Jak się dostać????? - Strona 7

  
Sortuj wg daty:
rosnąco malejąco
Zwracam honor, przeszukałem na szybko posty, i jakie wrażenia? Poznikało Posprzątane
  
 
Cytat:
Dlatego też poprosiłem wyżej, aby każdy napisał swoje przemyślenia - czego potrzebuje od klubu itd.. Powyższe kryteria może miały rację bytu z 10 lat temu, ale obecnie... Jakie 3 spotkania lokalne? Ja osobiście próbowałem zorganizować w Warszawie kilka (czasami na spółę z Igorem), udało się jeden raz - 3 auta. Resztę spotykałem się z Igorem lub kimś spoza LKP. Swoją drogą, Ciebie nie widziałem na żadnym, ani też odpowiedzi "będę / nie będę").

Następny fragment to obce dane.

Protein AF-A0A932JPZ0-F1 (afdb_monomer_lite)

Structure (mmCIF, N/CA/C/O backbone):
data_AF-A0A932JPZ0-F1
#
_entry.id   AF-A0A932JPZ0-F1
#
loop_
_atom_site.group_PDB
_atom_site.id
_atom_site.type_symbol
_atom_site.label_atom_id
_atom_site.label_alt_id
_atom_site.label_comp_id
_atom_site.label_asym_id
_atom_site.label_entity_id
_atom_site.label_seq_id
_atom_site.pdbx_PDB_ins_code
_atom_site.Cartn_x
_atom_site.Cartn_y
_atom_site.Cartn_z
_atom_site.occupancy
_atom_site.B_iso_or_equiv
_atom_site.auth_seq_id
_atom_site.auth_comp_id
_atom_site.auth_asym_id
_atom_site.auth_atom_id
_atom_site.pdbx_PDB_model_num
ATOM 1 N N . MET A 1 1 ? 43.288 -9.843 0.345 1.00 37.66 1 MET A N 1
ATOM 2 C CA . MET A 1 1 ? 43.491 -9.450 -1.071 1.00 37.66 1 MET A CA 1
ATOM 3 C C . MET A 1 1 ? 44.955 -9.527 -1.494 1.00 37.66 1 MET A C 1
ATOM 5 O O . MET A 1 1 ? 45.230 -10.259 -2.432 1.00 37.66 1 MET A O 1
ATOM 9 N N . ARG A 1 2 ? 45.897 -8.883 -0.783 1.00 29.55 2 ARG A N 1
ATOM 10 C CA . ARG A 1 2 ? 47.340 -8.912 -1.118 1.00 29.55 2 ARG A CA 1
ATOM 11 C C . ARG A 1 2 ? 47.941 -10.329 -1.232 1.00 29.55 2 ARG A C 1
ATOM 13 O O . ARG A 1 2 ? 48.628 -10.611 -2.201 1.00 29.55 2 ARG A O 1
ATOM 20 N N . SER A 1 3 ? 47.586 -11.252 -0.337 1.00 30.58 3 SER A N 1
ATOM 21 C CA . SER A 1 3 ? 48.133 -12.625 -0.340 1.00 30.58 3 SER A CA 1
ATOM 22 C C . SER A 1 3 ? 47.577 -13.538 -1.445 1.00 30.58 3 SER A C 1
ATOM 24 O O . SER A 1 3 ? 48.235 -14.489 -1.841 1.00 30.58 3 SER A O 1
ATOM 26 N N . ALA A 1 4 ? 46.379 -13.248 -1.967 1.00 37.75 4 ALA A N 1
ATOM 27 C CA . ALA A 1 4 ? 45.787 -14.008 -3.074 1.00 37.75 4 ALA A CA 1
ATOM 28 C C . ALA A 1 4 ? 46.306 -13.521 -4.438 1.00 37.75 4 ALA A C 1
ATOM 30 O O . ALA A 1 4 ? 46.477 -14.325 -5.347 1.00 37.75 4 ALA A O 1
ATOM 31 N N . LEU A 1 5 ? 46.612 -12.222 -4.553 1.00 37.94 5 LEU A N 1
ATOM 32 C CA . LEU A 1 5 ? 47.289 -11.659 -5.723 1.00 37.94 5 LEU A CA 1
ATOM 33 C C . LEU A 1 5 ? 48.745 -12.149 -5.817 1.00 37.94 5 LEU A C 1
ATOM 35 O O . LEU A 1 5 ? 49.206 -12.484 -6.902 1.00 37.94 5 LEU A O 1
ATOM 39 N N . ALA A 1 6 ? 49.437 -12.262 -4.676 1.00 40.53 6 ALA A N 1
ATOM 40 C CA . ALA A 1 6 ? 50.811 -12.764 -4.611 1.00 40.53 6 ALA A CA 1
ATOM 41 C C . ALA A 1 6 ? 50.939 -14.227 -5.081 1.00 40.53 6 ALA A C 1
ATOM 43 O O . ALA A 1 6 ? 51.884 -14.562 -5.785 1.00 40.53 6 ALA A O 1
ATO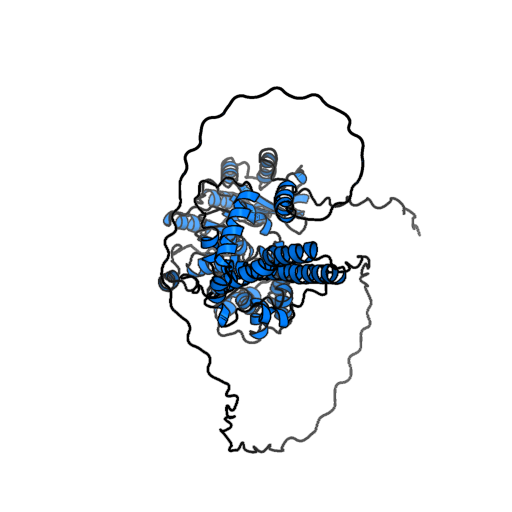M 44 N N . GLY A 1 7 ? 49.961 -15.086 -4.767 1.00 42.09 7 GLY A N 1
ATOM 45 C CA . GLY A 1 7 ? 49.969 -16.488 -5.204 1.00 42.09 7 GLY A CA 1
ATOM 46 C C . GLY A 1 7 ? 49.799 -16.674 -6.717 1.00 42.09 7 GLY A C 1
ATOM 47 O O . GLY A 1 7 ? 50.395 -17.579 -7.287 1.00 42.09 7 GLY A O 1
ATOM 48 N N . VAL A 1 8 ? 49.034 -15.799 -7.380 1.00 38.91 8 VAL A N 1
ATOM 49 C CA . VAL A 1 8 ? 48.852 -15.834 -8.845 1.00 38.91 8 VAL A CA 1
ATOM 50 C C . VAL A 1 8 ? 50.060 -15.226 -9.568 1.00 38.91 8 VAL A C 1
ATOM 52 O O . VAL A 1 8 ? 50.460 -15.735 -10.610 1.00 38.91 8 VAL A O 1
ATOM 55 N N . LEU A 1 9 ? 50.692 -14.195 -8.994 1.00 37.69 9 LEU A N 1
ATOM 56 C CA . LEU A 1 9 ? 51.929 -13.617 -9.532 1.00 37.69 9 LEU A CA 1
ATOM 57 C C . LEU A 1 9 ? 53.141 -14.554 -9.399 1.00 37.69 9 LEU A C 1
ATOM 59 O O . LEU A 1 9 ? 53.950 -14.609 -10.320 1.00 37.69 9 LEU A O 1
ATOM 63 N N . CYS A 1 10 ? 53.252 -15.332 -8.316 1.00 36.12 10 CYS A N 1
ATOM 64 C CA . CYS A 1 10 ? 54.361 -16.281 -8.141 1.00 36.12 10 CYS A CA 1
ATOM 65 C C . CYS A 1 10 ? 54.344 -17.439 -9.152 1.00 36.12 10 CYS A C 1
ATOM 67 O O . CYS A 1 10 ? 55.405 -17.932 -9.517 1.00 36.12 10 CYS A O 1
ATOM 69 N N . VAL A 1 11 ? 53.170 -17.861 -9.632 1.00 40.12 11 VAL A N 1
ATOM 70 C CA . VAL A 1 11 ? 53.058 -18.941 -10.634 1.00 40.12 11 VAL A CA 1
ATOM 71 C C . VAL A 1 11 ? 53.402 -18.450 -12.047 1.00 40.12 11 VAL A C 1
ATOM 73 O O . VAL A 1 11 ? 53.819 -19.242 -12.884 1.00 40.12 11 VAL A O 1
ATOM 76 N N . LEU A 1 12 ? 53.291 -17.145 -12.313 1.00 39.22 12 LEU A N 1
ATOM 77 C CA . LEU A 1 12 ? 53.590 -16.551 -13.623 1.00 39.22 12 LEU A CA 1
ATOM 78 C C . LEU A 1 12 ? 55.059 -16.120 -13.792 1.00 39.22 12 LEU A C 1
ATOM 80 O O . LEU A 1 12 ? 55.453 -15.752 -14.893 1.00 39.22 12 LEU A O 1
ATOM 84 N N . MET A 1 13 ? 55.864 -16.167 -12.726 1.00 39.88 13 MET A N 1
ATOM 85 C CA . MET A 1 13 ? 57.252 -15.675 -12.706 1.00 39.88 13 MET A CA 1
ATOM 86 C C . MET A 1 13 ? 58.316 -16.794 -12.732 1.00 39.88 13 MET A C 1
ATOM 88 O O . MET A 1 13 ? 59.503 -16.507 -12.596 1.00 39.88 13 MET A O 1
ATOM 92 N N . ALA A 1 14 ? 57.938 -18.066 -12.904 1.00 43.44 14 ALA A N 1
ATOM 93 C CA . ALA A 1 14 ? 58.883 -19.186 -12.867 1.00 43.44 14 ALA A CA 1
ATOM 94 C C . ALA A 1 14 ? 59.352 -19.657 -14.270 1.00 43.44 14 ALA A C 1
ATOM 96 O O . ALA A 1 14 ? 58.742 -20.545 -14.860 1.00 43.44 14 ALA A O 1
ATOM 97 N N . CYS A 1 15 ? 60.505 -19.098 -14.692 1.00 41.47 15 CYS A N 1
ATOM 98 C CA . CYS A 1 15 ? 61.579 -19.635 -15.573 1.00 41.47 15 CYS A CA 1
ATOM 99 C C . CYS A 1 15 ? 61.518 -19.501 -17.124 1.00 41.47 15 CYS A C 1
ATOM 101 O O . CYS A 1 15 ? 60.441 -19.624 -17.700 1.00 41.47 15 CYS A O 1
ATOM 103 N N . PRO A 1 16 ? 62.687 -19.468 -17.831 1.00 57.97 16 PRO A N 1
ATOM 104 C CA . PRO A 1 16 ? 64.008 -18.934 -17.430 1.00 57.97 16 PRO A CA 1
ATOM 105 C C . PRO A 1 16 ? 64.724 -18.067 -18.505 1.00 57.97 16 PRO A C 1
ATOM 107 O O . PRO A 1 16 ? 64.425 -18.154 -19.691 1.00 57.97 16 PRO A O 1
ATOM 110 N N . GLY A 1 17 ? 65.766 -17.334 -18.078 1.00 33.38 17 GLY A N 1
ATOM 111 C CA . GLY A 1 17 ? 66.922 -16.988 -18.923 1.00 33.38 17 GLY A CA 1
ATOM 112 C C . GLY A 1 17 ? 67.114 -15.507 -19.258 1.00 33.38 17 GLY A C 1
ATOM 113 O O . GLY A 1 17 ? 66.591 -15.035 -20.252 1.00 33.38 17 GLY A O 1
ATOM 114 N N . GLU A 1 18 ? 67.896 -14.793 -18.448 1.00 34.88 18 GLU A N 1
ATOM 115 C CA . GLU A 1 18 ? 69.175 -14.187 -18.860 1.00 34.88 18 GLU A CA 1
ATOM 116 C C . GLU A 1 18 ? 69.807 -13.471 -17.662 1.00 34.88 18 GLU A C 1
ATOM 118 O O . GLU A 1 18 ? 69.137 -12.839 -16.843 1.00 34.88 18 GLU A O 1
ATOM 123 N N . ALA A 1 19 ? 71.111 -13.678 -17.515 1.00 38.06 19 ALA A N 1
ATOM 124 C CA . ALA A 1 19 ? 71.907 -13.205 -16.402 1.00 38.06 19 ALA A CA 1
ATOM 125 C C . ALA A 1 19 ? 72.132 -11.692 -16.503 1.00 38.06 19 ALA A C 1
ATOM 127 O O . ALA A 1 19 ? 72.684 -11.201 -17.483 1.00 38.06 19 ALA A O 1
ATOM 128 N N . LEU A 1 20 ? 71.774 -10.972 -15.445 1.00 32.50 20 LEU A N 1
ATOM 129 C CA . LEU A 1 20 ? 72.317 -9.653 -15.153 1.00 32.50 20 LEU A CA 1
ATOM 130 C C . LEU A 1 20 ? 72.981 -9.752 -13.784 1.00 32.50 20 LEU A C 1
ATOM 132 O O . LEU A 1 20 ? 72.318 -9.811 -12.747 1.00 32.50 20 LEU A O 1
ATOM 136 N N . GLU A 1 21 ? 74.308 -9.861 -13.810 1.00 35.84 21 GLU A N 1
ATOM 137 C CA . GLU A 1 21 ? 75.146 -9.769 -12.624 1.00 35.84 21 GLU A CA 1
ATOM 138 C C . GLU A 1 21 ? 74.972 -8.384 -11.996 1.00 35.84 21 GLU A C 1
ATOM 140 O O . GLU A 1 21 ? 75.354 -7.367 -12.569 1.00 35.84 21 GLU A O 1
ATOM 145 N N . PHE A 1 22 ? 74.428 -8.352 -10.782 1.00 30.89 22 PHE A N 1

Powiem jeszcze raz, to co powiedzieli przedmówcy. Czasy się zmieniły, a więc potrzeby ludzi jeżdżących Ladami się zmieniły.
Co przez to rozumiem, ano dawniej Lada była samochodem czysto użytkowym, teraz jest samochodem kolekcjonerskim i hobbistycznym. Dlaczego Użytkownicy Lady się nie spotykają:
1. Potrzeby (czy też problemy) użytkownika Lady, który jeździ nią na co dzień są zdecydowanie inne niż kolekcjonera.
2. Klub tworzyli ludzie mówiąc prostym językiem troszkę starsi pokoleniowo niż ja. Tak więc tylko sama różnica wieku nie pozwala zrozumieć młodszym, problemów starszych. Pytasz się, skąd wiem jak wyglądają Starsi klubowicze - ano spotkaliśmy się kilkukrotnie. Inny zapał do pracy, inne problemy, inne tematy rozmów.

Dalej odpowiadając na zarzut, czy będę/ nie będę na spocie informuję, że bardzo demotywująco wygląda wpis "że nie przyjadę". Lepiej już nic nie pisać.

Czasy nastały takie, że działalność społeczna schodzi na dalszy plan. Człowiek siedzi tyle czasu w pracy, że nie ma ochoty na inne problemy.

Na koniec podziękowania dla Sebiozy za aktywność, czujność i działalność społeczną.

Podpisano A13
  
 
Cytat:
2011-10-11 22:16:00, sebioza pisze:
Tygodniowo kasuje około trzech, czterech tematów. A co do postów, to może i masz racje. Nie zaglądam do każdego tematu.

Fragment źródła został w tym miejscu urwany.